There is a quite vast design space with implementing and integrating this feature in DuckDB. Although this is the way I chose to implement it, there are various things that could be changed and improved. I am excited to hear what you think about this and I am open to any suggestion and requests.

Thanks!

@carlopi
Copy link
Contributor

carlopi commented Jul 10, 2025

Brief comment on my side: I think this is cool work, both allowing a payload to string_t and being able to unifying strings, but the impact on the codebase is significant and unsure if justified, given the added complexity and added limits on future implementation choices.

Also unsure if this would be made more easier to implement when additional infrastructure on top of string_t is offered like with #17992 (see String class).

And a question: I am not sure what happens if one where to modify a string_t backed by the dictionary, how that's handled (say that two different string_t point to the same dictionary data, and one of the strings is modified)? Or if that is forbidden, and if so, how is that forced at the code level?

@OmidAfroozeh
Copy link
Contributor Author

OmidAfroozeh commented Jul 10, 2025

Brief comment on my side: I think this is cool work, both allowing a payload to string_t and being able to unifying strings, but the impact on the codebase is significant and unsure if justified, given the added complexity and added limits on future implementation choices.

Thanks for the comment glad you liked it! Indeed, it does add some complexity to the codebase. I am unsure about the limits for future unless you are planning on using the upper bits in the pointer for some other purposes.

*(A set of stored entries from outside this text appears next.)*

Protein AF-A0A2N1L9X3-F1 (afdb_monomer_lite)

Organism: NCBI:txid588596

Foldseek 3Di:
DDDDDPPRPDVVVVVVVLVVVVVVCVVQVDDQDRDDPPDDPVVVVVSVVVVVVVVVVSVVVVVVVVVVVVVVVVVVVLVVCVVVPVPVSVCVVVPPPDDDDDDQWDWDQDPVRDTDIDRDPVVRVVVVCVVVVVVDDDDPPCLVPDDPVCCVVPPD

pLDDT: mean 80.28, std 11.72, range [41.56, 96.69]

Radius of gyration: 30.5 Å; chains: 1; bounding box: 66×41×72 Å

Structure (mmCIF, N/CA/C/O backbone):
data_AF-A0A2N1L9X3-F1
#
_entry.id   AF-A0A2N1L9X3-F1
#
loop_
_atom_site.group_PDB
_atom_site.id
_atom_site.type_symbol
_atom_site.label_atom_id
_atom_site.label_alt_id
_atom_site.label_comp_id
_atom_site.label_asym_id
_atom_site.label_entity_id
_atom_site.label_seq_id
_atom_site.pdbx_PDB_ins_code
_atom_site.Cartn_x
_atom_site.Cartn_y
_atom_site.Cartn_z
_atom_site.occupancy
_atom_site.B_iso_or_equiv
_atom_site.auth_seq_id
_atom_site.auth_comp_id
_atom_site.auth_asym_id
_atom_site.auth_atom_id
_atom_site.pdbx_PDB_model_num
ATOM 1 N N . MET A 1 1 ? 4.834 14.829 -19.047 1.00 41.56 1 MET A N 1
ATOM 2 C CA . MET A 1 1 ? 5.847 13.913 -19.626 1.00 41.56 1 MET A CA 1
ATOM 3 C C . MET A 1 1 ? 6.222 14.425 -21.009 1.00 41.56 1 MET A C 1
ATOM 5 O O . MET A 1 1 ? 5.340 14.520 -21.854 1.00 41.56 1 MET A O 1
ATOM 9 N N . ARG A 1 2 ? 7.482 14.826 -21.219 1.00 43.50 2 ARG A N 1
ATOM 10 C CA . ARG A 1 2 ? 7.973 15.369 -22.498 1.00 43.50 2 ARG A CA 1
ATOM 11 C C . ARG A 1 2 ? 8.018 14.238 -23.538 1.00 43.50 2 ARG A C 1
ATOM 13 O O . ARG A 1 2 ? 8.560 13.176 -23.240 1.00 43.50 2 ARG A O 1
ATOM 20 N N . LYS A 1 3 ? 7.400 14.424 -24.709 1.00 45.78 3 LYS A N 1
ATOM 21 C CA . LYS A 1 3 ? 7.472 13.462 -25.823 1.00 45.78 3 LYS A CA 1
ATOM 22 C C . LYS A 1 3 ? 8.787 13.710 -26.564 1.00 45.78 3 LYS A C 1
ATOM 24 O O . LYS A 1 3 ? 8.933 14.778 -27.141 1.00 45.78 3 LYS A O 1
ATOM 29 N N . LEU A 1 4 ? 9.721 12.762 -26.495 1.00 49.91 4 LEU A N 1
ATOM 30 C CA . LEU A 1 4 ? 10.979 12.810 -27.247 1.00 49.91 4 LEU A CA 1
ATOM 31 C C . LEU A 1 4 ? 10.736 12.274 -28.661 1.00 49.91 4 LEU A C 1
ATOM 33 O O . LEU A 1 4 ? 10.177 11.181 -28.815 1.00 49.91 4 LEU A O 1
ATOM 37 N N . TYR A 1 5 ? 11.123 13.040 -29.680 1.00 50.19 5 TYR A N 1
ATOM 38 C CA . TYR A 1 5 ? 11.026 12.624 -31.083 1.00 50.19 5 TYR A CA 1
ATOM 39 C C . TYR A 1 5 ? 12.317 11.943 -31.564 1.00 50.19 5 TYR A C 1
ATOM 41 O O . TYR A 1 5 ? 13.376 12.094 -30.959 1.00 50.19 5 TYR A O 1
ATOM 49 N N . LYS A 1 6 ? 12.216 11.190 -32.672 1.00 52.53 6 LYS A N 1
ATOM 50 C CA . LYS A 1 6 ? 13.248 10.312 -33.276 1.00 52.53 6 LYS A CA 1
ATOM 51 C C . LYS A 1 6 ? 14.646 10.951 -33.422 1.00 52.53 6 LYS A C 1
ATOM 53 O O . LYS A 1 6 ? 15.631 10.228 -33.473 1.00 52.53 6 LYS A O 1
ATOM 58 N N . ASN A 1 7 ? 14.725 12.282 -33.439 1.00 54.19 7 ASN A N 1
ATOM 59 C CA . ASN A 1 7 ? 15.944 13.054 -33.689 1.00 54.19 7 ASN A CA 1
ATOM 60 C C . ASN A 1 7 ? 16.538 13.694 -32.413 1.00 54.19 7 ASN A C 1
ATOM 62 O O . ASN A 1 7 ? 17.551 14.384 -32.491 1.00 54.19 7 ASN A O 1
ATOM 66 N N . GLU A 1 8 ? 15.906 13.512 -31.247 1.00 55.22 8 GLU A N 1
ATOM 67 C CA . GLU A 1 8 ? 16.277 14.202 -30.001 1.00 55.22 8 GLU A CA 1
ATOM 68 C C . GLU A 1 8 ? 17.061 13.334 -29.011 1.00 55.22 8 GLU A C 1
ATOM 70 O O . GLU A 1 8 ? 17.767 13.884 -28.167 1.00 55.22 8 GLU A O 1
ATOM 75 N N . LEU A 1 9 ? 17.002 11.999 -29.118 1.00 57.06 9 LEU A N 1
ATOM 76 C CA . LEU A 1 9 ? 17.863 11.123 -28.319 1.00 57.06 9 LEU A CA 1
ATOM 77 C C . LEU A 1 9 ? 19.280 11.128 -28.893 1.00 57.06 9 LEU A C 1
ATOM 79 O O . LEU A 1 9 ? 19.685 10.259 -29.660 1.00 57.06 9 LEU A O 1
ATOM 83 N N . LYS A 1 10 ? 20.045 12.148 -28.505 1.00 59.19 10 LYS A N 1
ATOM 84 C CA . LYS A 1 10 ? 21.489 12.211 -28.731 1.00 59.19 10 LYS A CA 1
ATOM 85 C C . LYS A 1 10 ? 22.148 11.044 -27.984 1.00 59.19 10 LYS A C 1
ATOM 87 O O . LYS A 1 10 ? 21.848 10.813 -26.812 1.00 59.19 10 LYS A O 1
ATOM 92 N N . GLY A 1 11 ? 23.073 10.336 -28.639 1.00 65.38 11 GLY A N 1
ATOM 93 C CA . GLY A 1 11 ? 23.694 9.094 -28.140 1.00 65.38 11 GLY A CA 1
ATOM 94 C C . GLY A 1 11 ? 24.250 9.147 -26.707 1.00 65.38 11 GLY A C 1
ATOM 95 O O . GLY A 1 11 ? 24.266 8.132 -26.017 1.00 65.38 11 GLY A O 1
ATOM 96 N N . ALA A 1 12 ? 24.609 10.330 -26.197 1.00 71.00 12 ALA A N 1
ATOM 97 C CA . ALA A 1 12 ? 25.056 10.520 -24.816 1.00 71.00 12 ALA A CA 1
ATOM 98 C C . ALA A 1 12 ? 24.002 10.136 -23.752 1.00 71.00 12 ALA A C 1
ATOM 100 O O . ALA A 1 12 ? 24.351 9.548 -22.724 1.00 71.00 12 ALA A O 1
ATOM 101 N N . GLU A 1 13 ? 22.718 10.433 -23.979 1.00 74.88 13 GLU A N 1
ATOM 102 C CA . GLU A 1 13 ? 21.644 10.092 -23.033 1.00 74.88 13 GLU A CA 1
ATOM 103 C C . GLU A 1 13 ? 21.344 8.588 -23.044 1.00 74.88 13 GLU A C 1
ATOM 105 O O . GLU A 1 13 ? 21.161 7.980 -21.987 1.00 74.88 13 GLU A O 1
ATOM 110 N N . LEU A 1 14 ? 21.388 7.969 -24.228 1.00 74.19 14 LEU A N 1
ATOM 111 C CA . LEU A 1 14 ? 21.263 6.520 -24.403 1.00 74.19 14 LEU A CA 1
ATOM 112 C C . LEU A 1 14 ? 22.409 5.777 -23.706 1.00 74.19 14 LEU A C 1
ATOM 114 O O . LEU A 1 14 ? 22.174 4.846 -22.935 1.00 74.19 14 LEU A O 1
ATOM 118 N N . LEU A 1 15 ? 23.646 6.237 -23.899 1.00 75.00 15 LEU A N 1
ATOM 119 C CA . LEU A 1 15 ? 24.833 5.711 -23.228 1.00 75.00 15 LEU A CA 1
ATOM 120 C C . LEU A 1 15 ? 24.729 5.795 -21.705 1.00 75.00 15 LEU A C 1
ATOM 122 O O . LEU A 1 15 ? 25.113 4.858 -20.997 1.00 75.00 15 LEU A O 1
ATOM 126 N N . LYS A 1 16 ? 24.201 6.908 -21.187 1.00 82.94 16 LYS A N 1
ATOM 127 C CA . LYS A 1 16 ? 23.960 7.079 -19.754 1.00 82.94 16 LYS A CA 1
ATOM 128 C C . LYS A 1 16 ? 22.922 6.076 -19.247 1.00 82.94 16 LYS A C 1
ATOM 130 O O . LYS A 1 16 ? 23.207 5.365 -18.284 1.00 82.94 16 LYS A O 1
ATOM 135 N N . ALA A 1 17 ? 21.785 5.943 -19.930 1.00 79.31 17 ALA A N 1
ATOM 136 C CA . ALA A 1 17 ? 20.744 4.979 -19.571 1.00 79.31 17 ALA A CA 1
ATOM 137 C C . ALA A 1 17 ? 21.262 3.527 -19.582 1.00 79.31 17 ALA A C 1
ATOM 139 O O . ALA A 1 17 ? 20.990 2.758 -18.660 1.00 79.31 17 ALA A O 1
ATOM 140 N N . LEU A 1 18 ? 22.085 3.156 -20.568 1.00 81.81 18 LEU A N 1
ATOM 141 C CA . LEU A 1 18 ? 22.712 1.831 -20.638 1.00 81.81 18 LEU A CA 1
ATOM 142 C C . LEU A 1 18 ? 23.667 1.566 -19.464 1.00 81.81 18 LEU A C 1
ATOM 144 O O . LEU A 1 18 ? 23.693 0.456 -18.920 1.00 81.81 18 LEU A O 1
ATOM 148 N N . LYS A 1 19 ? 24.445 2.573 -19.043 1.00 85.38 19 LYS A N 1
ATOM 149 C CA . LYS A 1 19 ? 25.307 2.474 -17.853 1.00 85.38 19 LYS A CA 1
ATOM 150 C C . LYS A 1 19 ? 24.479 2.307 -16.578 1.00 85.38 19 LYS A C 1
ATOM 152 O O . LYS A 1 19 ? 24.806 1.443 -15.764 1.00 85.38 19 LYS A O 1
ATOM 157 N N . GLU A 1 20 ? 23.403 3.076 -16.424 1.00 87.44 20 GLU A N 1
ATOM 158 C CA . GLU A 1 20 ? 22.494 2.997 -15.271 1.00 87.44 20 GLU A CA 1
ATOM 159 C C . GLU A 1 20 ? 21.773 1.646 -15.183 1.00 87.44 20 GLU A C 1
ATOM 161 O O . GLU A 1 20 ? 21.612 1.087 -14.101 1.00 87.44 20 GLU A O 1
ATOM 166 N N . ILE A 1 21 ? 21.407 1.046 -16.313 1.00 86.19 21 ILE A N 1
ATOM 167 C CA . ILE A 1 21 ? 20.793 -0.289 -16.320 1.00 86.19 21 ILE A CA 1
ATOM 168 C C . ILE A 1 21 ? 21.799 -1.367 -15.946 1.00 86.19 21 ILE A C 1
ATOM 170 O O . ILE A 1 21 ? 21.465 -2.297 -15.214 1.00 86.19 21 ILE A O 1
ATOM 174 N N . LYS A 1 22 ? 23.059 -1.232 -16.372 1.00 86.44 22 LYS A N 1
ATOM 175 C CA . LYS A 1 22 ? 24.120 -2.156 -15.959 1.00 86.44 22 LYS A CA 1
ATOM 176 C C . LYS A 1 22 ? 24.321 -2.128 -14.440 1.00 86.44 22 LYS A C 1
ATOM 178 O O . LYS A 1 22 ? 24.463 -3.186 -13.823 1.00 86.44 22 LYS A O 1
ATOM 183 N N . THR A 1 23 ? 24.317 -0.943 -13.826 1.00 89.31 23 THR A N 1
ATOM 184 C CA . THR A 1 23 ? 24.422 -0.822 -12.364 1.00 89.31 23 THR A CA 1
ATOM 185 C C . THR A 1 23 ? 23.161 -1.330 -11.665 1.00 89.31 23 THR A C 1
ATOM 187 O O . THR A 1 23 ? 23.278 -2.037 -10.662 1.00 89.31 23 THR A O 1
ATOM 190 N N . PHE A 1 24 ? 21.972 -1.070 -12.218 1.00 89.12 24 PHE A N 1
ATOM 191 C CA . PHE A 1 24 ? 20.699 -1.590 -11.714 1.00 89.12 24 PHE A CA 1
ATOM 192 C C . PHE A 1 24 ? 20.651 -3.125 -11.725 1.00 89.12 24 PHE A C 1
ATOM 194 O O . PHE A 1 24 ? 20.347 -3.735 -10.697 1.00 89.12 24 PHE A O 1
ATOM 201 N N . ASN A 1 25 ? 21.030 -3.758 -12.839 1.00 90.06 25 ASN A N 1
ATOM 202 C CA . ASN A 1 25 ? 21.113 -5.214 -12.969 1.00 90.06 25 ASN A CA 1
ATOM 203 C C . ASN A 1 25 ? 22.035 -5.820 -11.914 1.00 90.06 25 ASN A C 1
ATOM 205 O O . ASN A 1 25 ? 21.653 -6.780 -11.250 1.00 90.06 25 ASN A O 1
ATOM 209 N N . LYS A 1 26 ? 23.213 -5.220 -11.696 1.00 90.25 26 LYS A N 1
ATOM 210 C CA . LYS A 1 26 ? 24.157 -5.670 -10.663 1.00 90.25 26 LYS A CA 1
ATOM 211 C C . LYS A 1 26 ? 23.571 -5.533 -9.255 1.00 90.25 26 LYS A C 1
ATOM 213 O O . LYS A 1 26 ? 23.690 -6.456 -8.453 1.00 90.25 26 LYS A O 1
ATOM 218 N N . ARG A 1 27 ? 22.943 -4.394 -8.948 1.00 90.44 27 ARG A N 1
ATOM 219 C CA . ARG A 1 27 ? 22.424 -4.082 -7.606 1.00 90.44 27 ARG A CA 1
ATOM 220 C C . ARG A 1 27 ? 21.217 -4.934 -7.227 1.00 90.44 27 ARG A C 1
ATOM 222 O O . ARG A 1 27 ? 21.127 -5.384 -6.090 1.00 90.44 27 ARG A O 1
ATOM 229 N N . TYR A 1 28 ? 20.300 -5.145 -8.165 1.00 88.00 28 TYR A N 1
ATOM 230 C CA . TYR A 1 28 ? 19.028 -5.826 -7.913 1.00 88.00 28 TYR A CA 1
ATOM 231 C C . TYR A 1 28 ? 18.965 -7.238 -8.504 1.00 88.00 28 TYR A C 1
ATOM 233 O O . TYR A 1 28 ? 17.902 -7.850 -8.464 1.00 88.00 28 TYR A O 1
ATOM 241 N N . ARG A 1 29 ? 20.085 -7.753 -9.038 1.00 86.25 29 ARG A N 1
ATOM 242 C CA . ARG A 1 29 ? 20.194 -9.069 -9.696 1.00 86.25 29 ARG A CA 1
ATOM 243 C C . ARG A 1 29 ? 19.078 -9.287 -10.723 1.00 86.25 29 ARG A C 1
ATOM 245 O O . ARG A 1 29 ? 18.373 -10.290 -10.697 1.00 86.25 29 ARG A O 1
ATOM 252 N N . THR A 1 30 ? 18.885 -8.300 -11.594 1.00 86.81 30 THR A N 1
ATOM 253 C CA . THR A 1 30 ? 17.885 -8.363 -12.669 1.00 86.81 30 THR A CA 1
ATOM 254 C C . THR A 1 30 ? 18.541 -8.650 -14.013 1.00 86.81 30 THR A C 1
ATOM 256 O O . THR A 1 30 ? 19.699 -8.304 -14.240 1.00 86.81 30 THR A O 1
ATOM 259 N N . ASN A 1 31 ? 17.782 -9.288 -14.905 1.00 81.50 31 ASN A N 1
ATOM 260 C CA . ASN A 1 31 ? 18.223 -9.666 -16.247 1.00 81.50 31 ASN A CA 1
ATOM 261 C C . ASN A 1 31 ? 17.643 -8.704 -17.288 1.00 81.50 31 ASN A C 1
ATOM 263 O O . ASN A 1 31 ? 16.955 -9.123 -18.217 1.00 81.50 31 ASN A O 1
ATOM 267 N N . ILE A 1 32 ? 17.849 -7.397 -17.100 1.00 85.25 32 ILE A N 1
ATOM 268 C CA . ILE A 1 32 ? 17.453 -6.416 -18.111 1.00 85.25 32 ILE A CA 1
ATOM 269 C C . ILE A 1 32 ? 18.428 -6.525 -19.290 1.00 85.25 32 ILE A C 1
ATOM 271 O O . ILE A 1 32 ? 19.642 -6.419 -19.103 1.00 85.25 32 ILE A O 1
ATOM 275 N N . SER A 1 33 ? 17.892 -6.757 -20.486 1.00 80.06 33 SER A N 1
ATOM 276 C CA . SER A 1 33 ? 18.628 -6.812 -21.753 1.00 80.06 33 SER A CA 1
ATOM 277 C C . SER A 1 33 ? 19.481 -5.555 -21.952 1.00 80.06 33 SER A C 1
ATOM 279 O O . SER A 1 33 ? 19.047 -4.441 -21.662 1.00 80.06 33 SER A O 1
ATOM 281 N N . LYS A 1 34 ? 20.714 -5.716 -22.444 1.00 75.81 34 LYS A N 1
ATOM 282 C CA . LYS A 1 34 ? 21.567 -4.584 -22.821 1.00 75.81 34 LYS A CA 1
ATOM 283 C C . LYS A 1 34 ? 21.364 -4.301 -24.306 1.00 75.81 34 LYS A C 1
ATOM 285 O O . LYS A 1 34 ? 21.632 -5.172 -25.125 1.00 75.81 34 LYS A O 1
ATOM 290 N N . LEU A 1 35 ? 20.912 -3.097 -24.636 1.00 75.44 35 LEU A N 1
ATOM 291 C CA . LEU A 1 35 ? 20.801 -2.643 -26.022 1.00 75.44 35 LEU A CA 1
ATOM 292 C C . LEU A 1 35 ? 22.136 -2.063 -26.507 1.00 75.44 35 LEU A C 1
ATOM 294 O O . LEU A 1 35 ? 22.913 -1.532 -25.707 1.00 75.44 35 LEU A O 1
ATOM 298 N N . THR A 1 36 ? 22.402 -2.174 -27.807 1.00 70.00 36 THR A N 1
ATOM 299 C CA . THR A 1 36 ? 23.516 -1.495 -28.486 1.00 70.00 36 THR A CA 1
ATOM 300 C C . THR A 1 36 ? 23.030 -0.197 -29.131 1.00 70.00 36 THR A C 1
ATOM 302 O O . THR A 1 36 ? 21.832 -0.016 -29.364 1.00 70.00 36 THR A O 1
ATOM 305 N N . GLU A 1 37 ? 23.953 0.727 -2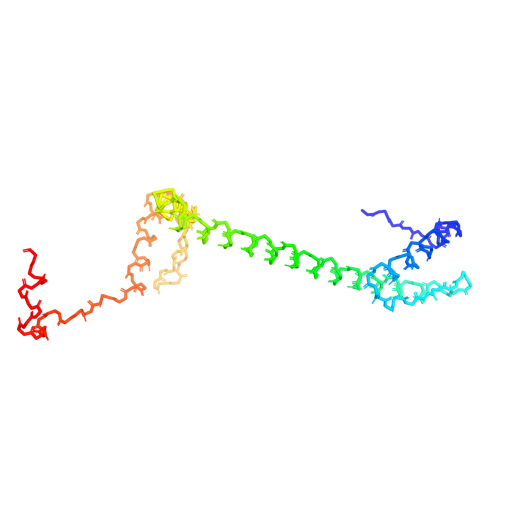9.395 1.00 66.19 37 GLU A N 1
ATOM 306 C CA . GLU A 1 37 ? 23.639 2.013 -30.040 1.00 66.19 37 GLU A CA 1
ATOM 307 C C . GLU A 1 37 ? 23.076 1.826 -31.455 1.00 66.19 37 GLU A C 1
ATOM 309 O O . GLU A 1 37 ? 22.189 2.572 -31.854 1.00 66.19 37 GLU A O 1
ATOM 314 N N . ASP A 1 38 ? 23.487 0.760 -32.145 1.00 68.19 38 ASP A N 1
ATOM 315 C CA . ASP A 1 38 ? 23.059 0.433 -33.513 1.00 68.19 38 ASP A CA 1
ATOM 316 C C . ASP A 1 38 ? 21.680 -0.250 -33.588 1.00 68.19 38 ASP A C 1
ATOM 318 O O . ASP A 1 38 ? 21.245 -0.694 -34.651 1.00 68.19 38 ASP A O 1
ATOM 322 N N . THR A 1 39 ? 20.983 -0.398 -32.458 1.00 71.38 39 THR A N 1
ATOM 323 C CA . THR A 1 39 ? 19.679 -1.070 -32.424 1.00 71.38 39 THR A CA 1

Also unsure if this would be made more easier to implement when additional infrastructure on top of string_t is offered like with #17992 (see String class).

Thanks for pointing that out. I think for example we could rely on an allocator for the buffer allocation for USD since right now it gets it from the OS. But other than that, I am not sure how it would simplify implementation.

And a question: I am not sure what happens if one where to modify a string_t backed by the dictionary, how that's handled (say that two different string_t point to the same dictionary data, and one of the strings is modified)? Or if that is forbidden, and if so, how is that forced at the code level?

Indeed, if you were to modify the content of the string in place, it would affect all the other instances that are pointing to it. However, I don't think it is utilized. As I understand with my knowledge of the codebase, string_t is an immutable data structure with regards to its prefix and length. And also I don't believe the content of the string itself on the heap is ever modified in place. In most cases, like in ColumnDataCollection and TupleDataCollection, a full copy of the string is made and a new string_t is constructed that points to the newly copied string.

But for instance, let's say there is a use case that might need to modify the string_t pointer in place (set to point elsewhere). It is possible and no harm is done. It only causes the modified string_t to not gain all the benefits from being in the USD.

A great benefit of this data structure is its flexibility as it does not need to be enforced on all strings. Strings within it can gain all the benefits and the other ones are untouched.

@carlopi
Copy link
Contributor

carlopi commented Jul 10, 2025

I meant via: GetDataWritable() and Finalize() interface. I don't know if there is or there might be a usage for that, I might be pushing for a corner case.

@OmidAfroozeh
Copy link
Contributor Author

I see. Indeed, that's a fair point. I am not sure if we can really enforce it to not happen to USD strings. Like you mentioned, it is a corner case. Essentially, you would want to modify a string in place and also want it to not affect the other instances of it. Perhaps, just extra care is required to make a full copy of the string in these situations.

@hannes
Copy link
Member

hannes commented Aug 11, 2025

Thanks for filing this, but regrettably we can't merge this PR. It proposes a fundamental design change with far-reaching and unknown consequences for current and future development of DuckDB.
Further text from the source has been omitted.